Program music, music written to a pre-existing storyline, was at the centre of the battle with absolute music, music written for the sake of music. Nonetheless, program music is something that, for many people, gives them a way to negotiate through an auditory experience.
Alexander Borodin (1833–1887) created his ‘musical picture’ In the Steppes of Central Asia in 1880. It was intended as part of a series of episodes in Russian history to mark the silver jubilee of Tsar Alexander II. Other musical works written for the celebration include Tchaikovsky’s 1812 Overture. Mussorgsky’s The Capture of Kars, commemorating a military victory in 1855, the year the Tsar took the throne, might also have been for the jubilee. These works were all intended as the music for a series of tableaux vivants on ‘The Genius of Russia and History’. The project never came to fruition, but the music remains.
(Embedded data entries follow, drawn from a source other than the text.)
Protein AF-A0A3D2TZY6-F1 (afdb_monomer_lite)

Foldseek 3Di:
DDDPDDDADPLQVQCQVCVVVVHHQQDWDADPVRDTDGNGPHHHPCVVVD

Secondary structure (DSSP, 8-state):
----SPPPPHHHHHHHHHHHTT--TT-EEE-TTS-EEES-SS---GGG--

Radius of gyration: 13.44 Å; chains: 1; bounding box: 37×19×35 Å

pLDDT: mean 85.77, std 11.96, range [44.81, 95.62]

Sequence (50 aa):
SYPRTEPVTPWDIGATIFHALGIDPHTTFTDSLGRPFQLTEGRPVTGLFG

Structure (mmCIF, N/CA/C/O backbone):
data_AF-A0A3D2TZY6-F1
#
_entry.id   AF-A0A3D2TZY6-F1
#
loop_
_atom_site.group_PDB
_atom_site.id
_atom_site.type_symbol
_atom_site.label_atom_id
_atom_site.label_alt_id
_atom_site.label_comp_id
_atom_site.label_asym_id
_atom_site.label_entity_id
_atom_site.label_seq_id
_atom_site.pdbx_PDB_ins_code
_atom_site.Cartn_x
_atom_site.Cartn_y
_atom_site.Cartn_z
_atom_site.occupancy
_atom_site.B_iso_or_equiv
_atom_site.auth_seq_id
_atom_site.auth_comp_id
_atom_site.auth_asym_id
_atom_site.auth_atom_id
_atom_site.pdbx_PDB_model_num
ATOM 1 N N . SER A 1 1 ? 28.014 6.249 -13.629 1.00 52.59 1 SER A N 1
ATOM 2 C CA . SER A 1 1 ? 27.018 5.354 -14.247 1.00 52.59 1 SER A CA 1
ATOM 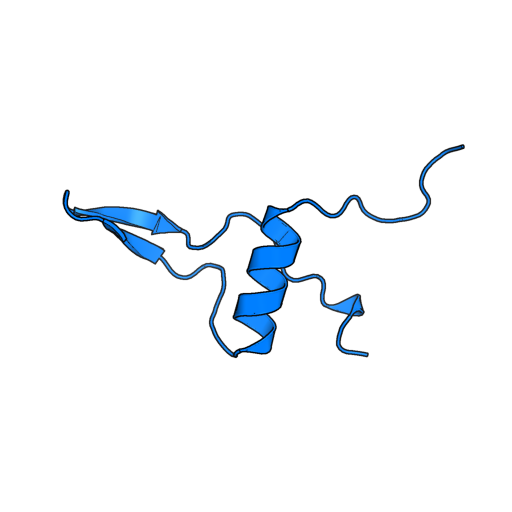3 C C . SER A 1 1 ? 25.642 5.859 -13.860 1.00 52.59 1 SER A C 1
ATOM 5 O O . SER A 1 1 ? 25.399 6.085 -12.685 1.00 52.59 1 SER A O 1
ATOM 7 N N . TYR A 1 2 ? 24.780 6.138 -14.834 1.00 44.81 2 TYR A N 1
ATOM 8 C CA . TYR A 1 2 ? 23.397 6.549 -14.581 1.00 44.81 2 TYR A CA 1
ATOM 9 C C . TYR A 1 2 ? 22.536 5.277 -14.602 1.00 44.81 2 TYR A C 1
ATOM 11 O O . TYR A 1 2 ? 22.672 4.516 -15.567 1.00 44.81 2 TYR A O 1
ATOM 19 N N . PRO A 1 3 ? 21.732 4.964 -13.571 1.00 58.97 3 PRO A N 1
ATOM 20 C CA . PRO A 1 3 ? 20.891 3.777 -13.623 1.00 58.97 3 PRO A CA 1
ATOM 21 C C . PRO A 1 3 ? 19.863 3.9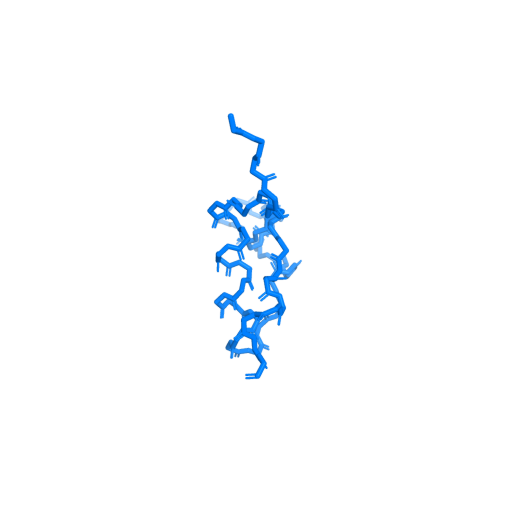55 -14.745 1.00 58.97 3 PRO A C 1
ATOM 23 O O . PRO A 1 3 ? 19.160 4.957 -14.819 1.00 58.97 3 PRO A O 1
ATOM 26 N N . ARG A 1 4 ? 19.831 2.986 -15.664 1.00 63.41 4 ARG A N 1
ATOM 27 C CA . ARG A 1 4 ? 18.947 2.954 -16.842 1.00 63.41 4 ARG A CA 1
ATOM 28 C C . ARG A 1 4 ? 17.573 2.342 -16.521 1.00 63.41 4 ARG A C 1
ATOM 30 O O . ARG A 1 4 ? 16.796 2.071 -17.426 1.00 63.41 4 ARG A O 1
ATOM 37 N N . THR A 1 5 ? 17.317 2.085 -15.243 1.00 66.38 5 THR A N 1
ATOM 38 C CA . THR A 1 5 ? 16.153 1.383 -14.701 1.00 66.38 5 THR A CA 1
ATOM 39 C C . THR A 1 5 ? 15.376 2.323 -13.798 1.00 66.38 5 THR A C 1
ATOM 41 O O . THR A 1 5 ? 15.979 3.051 -13.007 1.00 66.38 5 THR A O 1
ATOM 44 N N . GLU A 1 6 ? 14.050 2.293 -13.906 1.00 69.88 6 GLU A N 1
ATOM 45 C CA . GLU A 1 6 ? 13.169 2.970 -12.959 1.00 69.88 6 GLU A CA 1
ATOM 46 C C . GLU A 1 6 ? 13.536 2.574 -11.522 1.00 69.88 6 GLU A C 1
ATOM 48 O O . GLU A 1 6 ? 13.741 1.388 -11.243 1.00 69.88 6 GLU A O 1
ATOM 53 N N . PRO A 1 7 ? 13.698 3.550 -10.613 1.00 78.56 7 PRO A N 1
ATOM 54 C CA . PRO A 1 7 ? 14.006 3.255 -9.226 1.00 78.56 7 PRO A CA 1
ATOM 55 C C . PRO A 1 7 ? 12.829 2.502 -8.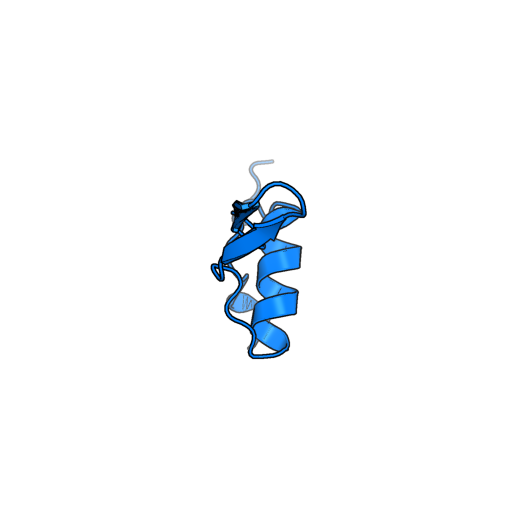600 1.00 78.56 7 PRO A C 1
ATOM 57 O O . PRO A 1 7 ? 11.732 3.040 -8.497 1.00 78.56 7 PRO A O 1
ATOM 60 N N . VAL A 1 8 ? 13.081 1.261 -8.182 1.00 84.88 8 VAL A N 1
ATOM 61 C CA . VAL A 1 8 ? 12.130 0.432 -7.432 1.00 84.88 8 VAL A CA 1
ATOM 62 C C . VAL A 1 8 ? 12.408 0.611 -5.944 1.00 84.88 8 VAL A C 1
ATOM 64 O O . VAL A 1 8 ? 13.530 0.402 -5.477 1.00 84.88 8 VAL A O 1
ATOM 67 N N . THR A 1 9 ? 11.387 1.006 -5.195 1.00 88.75 9 THR A N 1
ATOM 68 C CA . THR A 1 9 ? 11.432 1.159 -3.740 1.00 88.75 9 THR A CA 1
ATOM 69 C C . THR A 1 9 ? 10.950 -0.117 -3.037 1.00 88.75 9 THR A C 1
ATOM 71 O O . THR A 1 9 ? 10.259 -0.941 -3.642 1.00 88.75 9 THR A O 1
ATOM 74 N N . PRO A 1 10 ? 11.246 -0.307 -1.736 1.00 88.50 10 PRO A N 1
ATOM 75 C CA . PRO A 1 10 ? 10.684 -1.423 -0.970 1.00 88.50 10 PRO A CA 1
ATOM 76 C C . PRO A 1 10 ? 9.147 -1.473 -0.996 1.00 88.50 10 PRO A C 1
ATOM 78 O O . PRO A 1 10 ? 8.558 -2.554 -0.979 1.00 88.50 10 PRO A O 1
ATOM 81 N N . TRP A 1 11 ? 8.493 -0.313 -1.086 1.00 91.19 11 TRP A N 1
ATOM 82 C CA . TRP A 1 11 ? 7.036 -0.204 -1.155 1.00 91.19 11 TRP A CA 1
ATOM 83 C C . TRP A 1 11 ? 6.468 -0.777 -2.456 1.00 91.19 11 TRP A C 1
ATOM 85 O O . TRP A 1 11 ? 5.403 -1.399 -2.436 1.00 91.19 11 TRP A O 1
ATOM 95 N N . ASP A 1 12 ? 7.197 -0.632 -3.566 1.00 91.38 12 ASP A N 1
ATOM 96 C CA . ASP A 1 12 ? 6.820 -1.180 -4.875 1.00 91.38 12 ASP A CA 1
ATOM 97 C C . ASP A 1 12 ? 6.893 -2.713 -4.880 1.00 91.38 12 ASP A C 1
ATOM 99 O O . ASP A 1 12 ? 6.051 -3.386 -5.477 1.00 91.38 12 ASP A O 1
ATOM 103 N N . ILE A 1 13 ? 7.846 -3.292 -4.141 1.00 91.31 13 ILE A N 1
AT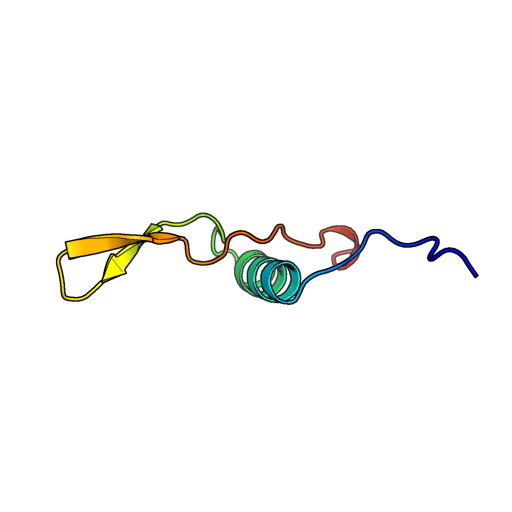OM 104 C CA . ILE A 1 13 ? 7.930 -4.747 -3.946 1.00 91.31 13 ILE A CA 1
ATOM 105 C C . ILE A 1 13 ? 6.704 -5.258 -3.186 1.00 91.31 13 ILE A C 1
ATOM 107 O O . ILE A 1 13 ? 6.069 -6.217 -3.624 1.00 91.31 13 ILE A O 1
ATOM 111 N N . GLY A 1 14 ? 6.323 -4.591 -2.091 1.00 91.94 14 GLY A N 1
ATOM 112 C CA . GLY A 1 14 ? 5.098 -4.921 -1.356 1.00 91.94 14 GLY A CA 1
ATOM 113 C C . GLY A 1 14 ? 3.857 -4.842 -2.249 1.00 91.94 14 GLY A C 1
ATOM 114 O O . GLY A 1 14 ? 3.069 -5.785 -2.298 1.00 91.94 14 GLY A O 1
ATOM 115 N N . ALA A 1 15 ? 3.734 -3.765 -3.031 1.00 93.06 15 ALA A N 1
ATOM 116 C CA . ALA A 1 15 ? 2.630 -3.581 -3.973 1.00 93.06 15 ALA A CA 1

Borodin’s description of the work marks the meeting of the East, a camel caravan, and the West, which is guarded by Russian troops. ‘The silence of the sandy steppes of Central Asia is interrupted by the first sounds of a peaceful Russian song. Then the melancholy refrain of an Oriental song is heard, and with it the tramp of horses and camels. A caravan escorted by Russian soldiers is crossing the immense desert, fearlessly continuing its long journey under the protection of the Russian troops. The caravan proceeds on its way. The songs of the Russians and those of the Asiatics gradually blend together in the same harmony; their refrains are heard for some time and finally die away in the distance.’
The high harmonics of the violins set the scene: an empty desert, but not silent. The two melodies are given to two distinctive instrumental groups: clarinet, then the horn for the Russian melody, and the plaintive sound of the cor anglais for the eastern melody. The lower strings keep up a rhythmic pizzicato playing, the double bass on the beat and then viola and cello off the beat to convey the onward motion of the caravan. We, the listeners, are stopped, watching this grand procession pass.
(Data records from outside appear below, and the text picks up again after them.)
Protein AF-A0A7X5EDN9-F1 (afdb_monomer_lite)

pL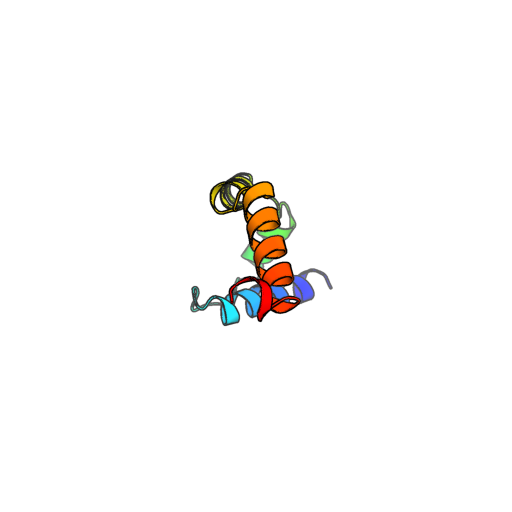DDT: mean 90.15, std 7.08, range [57.62, 97.5]

Foldseek 3Di:
DQLVVVQVVQVVVCVVVVPDPDGDDSVRSVVCVVPVDDPVVVCCCVVVDDDPVVVVVVVVVVVVCVVPVVVVD

Radius of gyration: 19.92 Å; chains: 1; bounding box: 45×25×50 Å

Secondary structure (DSSP, 8-state):
-HHHHHHHHHHHHHHHH---SSPPPHHHHHHHHH----HHHHHHHHHSSPPHHHHHHHHHHHHHHHH-GGGG-

Sequence (73 aa):
EEMIFWREVFETHRKIMGTSSKPKSDSQIRKWLKDPHSDSAEYRMWGNGCALPNVYFVLCGIVYYAQFPDYLL

Structure (mmCIF, N/CA/C/O backbone):
data_AF-A0A7X5EDN9-F1
#
_entry.id   AF-A0A7X5EDN9-F1
#
loop_
_atom_site.group_PDB
_atom_site.id
_atom_site.type_symbol
_atom_site.label_atom_id
_atom_site.label_alt_id
_atom_site.label_comp_id
_atom_site.label_asym_id
_atom_site.label_entity_id
_atom_site.label_seq_id
_atom_site.pdbx_PDB_ins_code
_atom_site.Cartn_x
_atom_site.Cartn_y
_atom_site.Cartn_z
_atom_site.occupancy
_atom_site.B_iso_or_equiv
_atom_site.auth_seq_id
_atom_site.auth_comp_id
_atom_site.auth_asym_id
_atom_site.auth_atom_id
_atom_site.pdbx_PDB_model_num
ATOM 1 N N . GLU A 1 1 ? -21.621 -6.429 10.129 1.00 79.94 1 GLU A N 1
ATOM 2 C CA . GLU A 1 1 ? -20.852 -6.648 8.885 1.00 79.94 1 GLU A CA 1
ATOM 3 C C . GLU A 1 1 ? -19.499 -5.948 8.934 1.00 79.94 1 GLU A C 1
ATOM 5 O O . GLU A 1 1 ? -18.486 -6.632 8.937 1.00 79.94 1 GLU A O 1
ATOM 10 N N . GLU A 1 2 ? -19.461 -4.629 9.132 1.00 89.12 2 GLU A N 1
ATOM 11 C CA . GLU A 1 2 ? -18.217 -3.838 9.191 1.00 89.12 2 GLU A CA 1
ATOM 12 C C . GLU A 1 2 ? -17.171 -4.346 10.210 1.00 89.12 2 GLU A C 1
ATOM 14 O O . GLU A 1 2 ? -15.995 -4.493 9.886 1.00 89.12 2 GLU A O 1
ATOM 19 N N . MET A 1 3 ? -17.592 -4.717 11.425 1.00 93.75 3 MET A N 1
ATOM 20 C CA . MET A 1 3 ? -16.690 -5.285 12.444 1.00 93.75 3 MET A CA 1
ATOM 21 C C . MET A 1 3 ? -16.033 -6.611 12.034 1.00 93.75 3 MET A C 1
ATOM 23 O O . MET A 1 3 ? -14.921 -6.894 12.475 1.00 93.75 3 MET A O 1
ATOM 27 N N . ILE A 1 4 ? -16.727 -7.445 11.254 1.00 94.06 4 ILE A N 1
ATOM 28 C CA . ILE A 1 4 ? -16.203 -8.743 10.804 1.00 94.06 4 ILE A CA 1
ATOM 29 C C . ILE A 1 4 ? -15.192 -8.495 9.689 1.00 94.06 4 ILE A C 1
ATOM 31 O O . ILE A 1 4 ? -14.054 -8.945 9.798 1.00 94.06 4 ILE A O 1
ATOM 35 N N . PHE A 1 5 ? -15.571 -7.673 8.708 1.00 95.56 5 PHE A N 1
ATOM 36 C CA . PHE A 1 5 ? -14.699 -7.267 7.612 1.00 95.56 5 PHE A CA 1
ATOM 37 C C . PHE A 1 5 ? -13.371 -6.693 8.123 1.00 95.56 5 PHE A C 1
ATOM 39 O O . PHE A 1 5 ? -12.297 -7.201 7.804 1.00 95.56 5 PHE A O 1
ATOM 46 N N . TRP A 1 6 ? -13.419 -5.685 8.999 1.00 95.25 6 TRP A N 1
ATOM 47 C CA . TRP A 1 6 ? -12.193 -5.053 9.490 1.00 95.25 6 TRP A CA 1
ATOM 48 C C . TRP A 1 6 ? -11.367 -5.959 10.399 1.00 95.25 6 TRP A C 1
ATOM 50 O O . TRP A 1 6 ? -10.140 -5.852 10.416 1.00 95.25 6 TRP A O 1
ATOM 60 N N . ARG A 1 7 ? -11.996 -6.895 11.119 1.00 95.81 7 ARG A N 1
ATOM 61 C CA . ARG A 1 7 ? -11.258 -7.924 11.859 1.00 95.81 7 ARG A CA 1
ATOM 62 C C . ARG A 1 7 ? -10.441 -8.801 10.914 1.00 95.81 7 ARG A C 1
ATOM 64 O O . ARG A 1 7 ? -9.268 -9.041 11.193 1.00 95.81 7 ARG A O 1
ATOM 71 N N . GLU A 1 8 ? -11.036 -9.258 9.818 1.00 96.38 8 GLU A N 1
ATOM 72 C CA . GLU A 1 8 ? -10.358 -10.088 8.818 1.00 96.38 8 GLU A CA 1
ATOM 73 C C . GLU A 1 8 ? -9.229 -9.328 8.117 1.00 96.38 8 GLU A C 1
ATOM 75 O O . GLU A 1 8 ? -8.127 -9.862 7.971 1.00 96.38 8 GLU A O 1
ATOM 80 N N . VAL A 1 9 ? -9.454 -8.057 7.766 1.00 95.31 9 VAL A N 1
ATOM 81 C CA . VAL A 1 9 ? -8.423 -7.181 7.186 1.00 95.31 9 VAL A CA 1
ATOM 82 C C . VAL A 1 9 ? -7.230 -7.034 8.134 1.00 95.31 9 VAL A C 1
ATOM 84 O O . VAL A 1 9 ? -6.086 -7.268 7.733 1.00 95.31 9 VAL A O 1
ATOM 87 N N . PHE A 1 10 ? -7.468 -6.704 9.409 1.00 94.62 10 PHE A N 1
ATOM 88 C CA . PHE A 1 10 ? -6.383 -6.548 10.381 1.00 94.62 10 PHE A CA 1
ATOM 89 C C . PHE A 1 10 ? -5.650 -7.858 10.674 1.00 94.62 10 PHE A C 1
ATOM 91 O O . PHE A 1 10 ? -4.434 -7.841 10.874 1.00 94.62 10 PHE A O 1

This 1937 recording was made under the direction of Philippe Gaubert, leading the Orchestra de la Société des Concerts du Conservatoire. The orchestra was formed in 1828 and was made up of professors from the Paris Conservatoire and their pupils. It ceased to be in 1967, replaced by the Orchestre de Paris. Philippe Gaubert (1879–1941) was the orchestra’s chief conductor from 1919 through 1938. Gaubert started his work at the Paris Conservatoire on the flute, entering at age 13. Following a career as a flautist at the Paris Opéra, he was given a triple appointment that placed him at the heart of French musical culture: he was appointed professor of flute at the Conservatoire, he was appointed principal conductor of the Paris Opéra, and was appointed principal conductor of the Orchestra de la Société des Concerts du Conservatoire.